I sat in a seat and couldn’t help but feel an unpleasant sense of intimidation. I’d enrolled myself into a difficult course–-one that I felt was far above my reach. It was the first class of the year, and we were already analyzing one of William Faulkner’s speeches.  While great points of analysis were being made by my peers, I remained silent. Throughout the course of the period, I was solely focused on absorbing everything said by the teacher. Maybe if I did, I’d be able to endure this class and finish off strong, right? Well, I was fully immersed in the thought of retaining what was said by the teacher that I hadn’t actually been listening. It would be like this for most of the year. It’s satirical considering I’d been doing well in the class yet it was not enough to satiate my own self-esteem. I don’t believe it had anything to do with my academic skills, rather because I embraced my insecurities, I simultaneously sabotaged my performance and learning. For the entirety of the school year, these feelings of self-doubt were endless. Only recently could I put a name to these persistent emotions of doubt-–imposter syndrome. 

According to, imposter syndrome is the internal psychological perception that one is an imposter in particular parts of their life regardless of previous achievements made in that same area. 

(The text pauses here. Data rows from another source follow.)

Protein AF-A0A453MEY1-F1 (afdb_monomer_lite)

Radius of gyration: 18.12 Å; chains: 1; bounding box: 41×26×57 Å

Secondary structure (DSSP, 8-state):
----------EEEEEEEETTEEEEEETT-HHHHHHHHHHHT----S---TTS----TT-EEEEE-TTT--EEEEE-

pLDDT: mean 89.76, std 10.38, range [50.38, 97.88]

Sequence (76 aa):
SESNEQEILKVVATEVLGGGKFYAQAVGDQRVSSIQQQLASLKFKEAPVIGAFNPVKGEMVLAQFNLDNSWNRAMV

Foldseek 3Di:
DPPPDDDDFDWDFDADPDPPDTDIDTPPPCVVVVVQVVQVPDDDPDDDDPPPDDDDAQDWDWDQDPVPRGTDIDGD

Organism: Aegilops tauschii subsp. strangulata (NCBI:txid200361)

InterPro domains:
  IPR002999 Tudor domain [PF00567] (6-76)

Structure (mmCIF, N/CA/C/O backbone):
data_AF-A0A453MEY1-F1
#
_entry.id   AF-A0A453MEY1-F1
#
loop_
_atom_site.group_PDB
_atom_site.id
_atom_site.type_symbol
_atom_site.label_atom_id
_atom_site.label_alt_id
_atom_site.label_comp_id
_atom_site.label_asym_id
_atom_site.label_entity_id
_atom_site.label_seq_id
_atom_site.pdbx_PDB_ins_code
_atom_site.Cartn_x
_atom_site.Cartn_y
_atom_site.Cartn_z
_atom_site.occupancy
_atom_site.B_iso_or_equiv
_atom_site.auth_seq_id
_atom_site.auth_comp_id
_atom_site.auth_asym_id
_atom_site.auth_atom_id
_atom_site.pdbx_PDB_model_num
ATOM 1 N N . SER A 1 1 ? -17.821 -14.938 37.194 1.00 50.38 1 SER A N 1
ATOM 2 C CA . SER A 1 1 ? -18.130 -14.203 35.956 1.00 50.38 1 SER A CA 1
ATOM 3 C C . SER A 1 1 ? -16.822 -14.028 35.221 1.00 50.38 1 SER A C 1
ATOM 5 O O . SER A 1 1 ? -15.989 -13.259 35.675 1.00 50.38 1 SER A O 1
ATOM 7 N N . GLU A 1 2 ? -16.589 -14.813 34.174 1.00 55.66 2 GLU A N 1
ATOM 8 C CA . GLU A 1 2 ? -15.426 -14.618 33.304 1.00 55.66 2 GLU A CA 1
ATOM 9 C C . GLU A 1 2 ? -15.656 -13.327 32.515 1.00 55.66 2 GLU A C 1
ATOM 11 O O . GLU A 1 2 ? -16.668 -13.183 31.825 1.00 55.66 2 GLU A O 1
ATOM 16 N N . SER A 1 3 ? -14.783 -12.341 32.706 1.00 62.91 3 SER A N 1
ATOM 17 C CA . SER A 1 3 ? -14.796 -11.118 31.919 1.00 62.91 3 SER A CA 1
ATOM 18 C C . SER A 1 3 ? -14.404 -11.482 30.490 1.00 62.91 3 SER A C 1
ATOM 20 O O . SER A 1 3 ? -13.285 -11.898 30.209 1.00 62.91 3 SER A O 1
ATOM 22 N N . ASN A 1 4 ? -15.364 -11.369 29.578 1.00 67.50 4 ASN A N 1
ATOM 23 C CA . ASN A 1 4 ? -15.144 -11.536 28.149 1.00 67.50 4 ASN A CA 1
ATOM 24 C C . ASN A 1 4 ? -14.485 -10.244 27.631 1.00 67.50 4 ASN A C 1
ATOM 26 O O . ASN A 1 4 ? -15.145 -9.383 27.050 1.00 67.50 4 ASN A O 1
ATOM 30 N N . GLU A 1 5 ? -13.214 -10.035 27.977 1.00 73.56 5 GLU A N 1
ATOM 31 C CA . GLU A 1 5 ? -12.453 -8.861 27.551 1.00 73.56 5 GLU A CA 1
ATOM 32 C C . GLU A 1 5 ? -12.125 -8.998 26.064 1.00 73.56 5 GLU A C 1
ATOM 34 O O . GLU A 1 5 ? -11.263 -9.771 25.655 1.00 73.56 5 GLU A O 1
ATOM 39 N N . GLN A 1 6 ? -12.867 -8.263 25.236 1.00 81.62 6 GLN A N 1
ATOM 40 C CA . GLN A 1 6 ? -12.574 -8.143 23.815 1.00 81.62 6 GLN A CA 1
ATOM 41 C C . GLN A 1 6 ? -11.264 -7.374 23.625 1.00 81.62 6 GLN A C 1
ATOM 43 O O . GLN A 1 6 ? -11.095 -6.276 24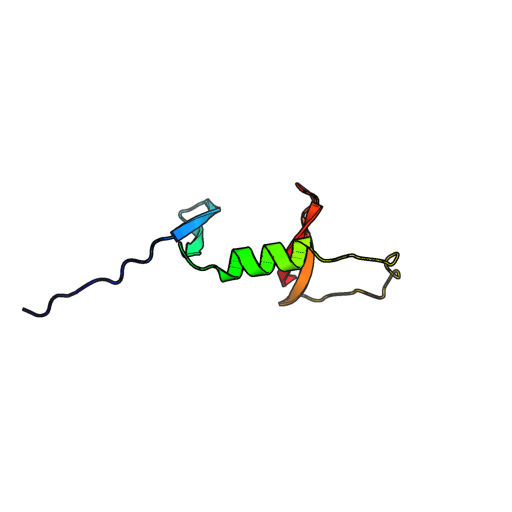.156 1.00 81.62 6 GLN A O 1
ATOM 48 N N . GLU A 1 7 ? -10.355 -7.929 22.826 1.00 86.62 7 GLU A N 1
ATOM 49 C CA . GLU A 1 7 ? -9.144 -7.228 22.412 1.00 86.62 7 GLU A CA 1
ATOM 50 C C . GLU A 1 7 ? -9.514 -6.040 21.507 1.00 86.62 7 GLU A C 1
ATOM 52 O O . GLU A 1 7 ? -10.115 -6.205 20.444 1.00 86.62 7 GLU A O 1
ATOM 57 N N . ILE A 1 8 ? -9.162 -4.824 21.933 1.00 90.75 8 ILE A N 1
ATOM 58 C CA . ILE A 1 8 ? -9.383 -3.598 21.158 1.00 90.75 8 ILE A CA 1
ATOM 59 C C . ILE A 1 8 ? -8.095 -3.246 20.412 1.00 90.75 8 ILE A C 1
ATOM 61 O O . ILE A 1 8 ? -7.138 -2.751 21.010 1.00 90.75 8 ILE A O 1
ATOM 65 N N . LEU A 1 9 ? -8.097 -3.411 19.088 1.00 92.25 9 LEU A N 1
ATOM 66 C CA . LEU A 1 9 ? -7.018 -2.931 18.227 1.00 92.25 9 LEU A CA 1
ATOM 67 C C . LEU A 1 9 ? -7.332 -1.524 17.706 1.00 92.25 9 LEU A C 1
ATOM 69 O O . LEU A 1 9 ? -8.274 -1.317 16.942 1.00 92.25 9 LEU A O 1
ATOM 73 N N . LYS A 1 10 ? -6.508 -0.543 18.082 1.00 95.50 10 LYS A N 1
ATOM 74 C CA . LYS A 1 10 ? -6.574 0.805 17.501 1.00 95.50 10 LYS A CA 1
ATOM 75 C C . LYS A 1 10 ? -5.933 0.794 16.118 1.00 95.50 10 LYS A C 1
ATOM 77 O O . LYS A 1 10 ? -4.783 0.380 15.980 1.00 95.50 10 LYS A O 1
ATOM 82 N N . VAL A 1 11 ? -6.646 1.292 15.113 1.00 96.25 11 VAL A N 1
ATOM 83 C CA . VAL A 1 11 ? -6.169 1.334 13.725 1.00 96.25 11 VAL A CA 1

One who has made an attempt to do well in an area of their life, in this case, academics, has most likely experienced imposter syndrome. Possible causes can include pressure from family or society or even the desire to do perfectly. Anyone who has experienced it knows it’s not the best, and overcoming such feelings can be difficult, but as stated by the American Psychological Association here are some starters to combat imposter syndrome:

  1. Be kind to yourself (self-compassion)
  2. Celebrate your successes: celebrating your successes allows you to recognize that you’re still doing well and you should be proud of it
  3. Share your failures: gathering in groups and sharing your failures prevents you from underestimating yourself and overestimating others.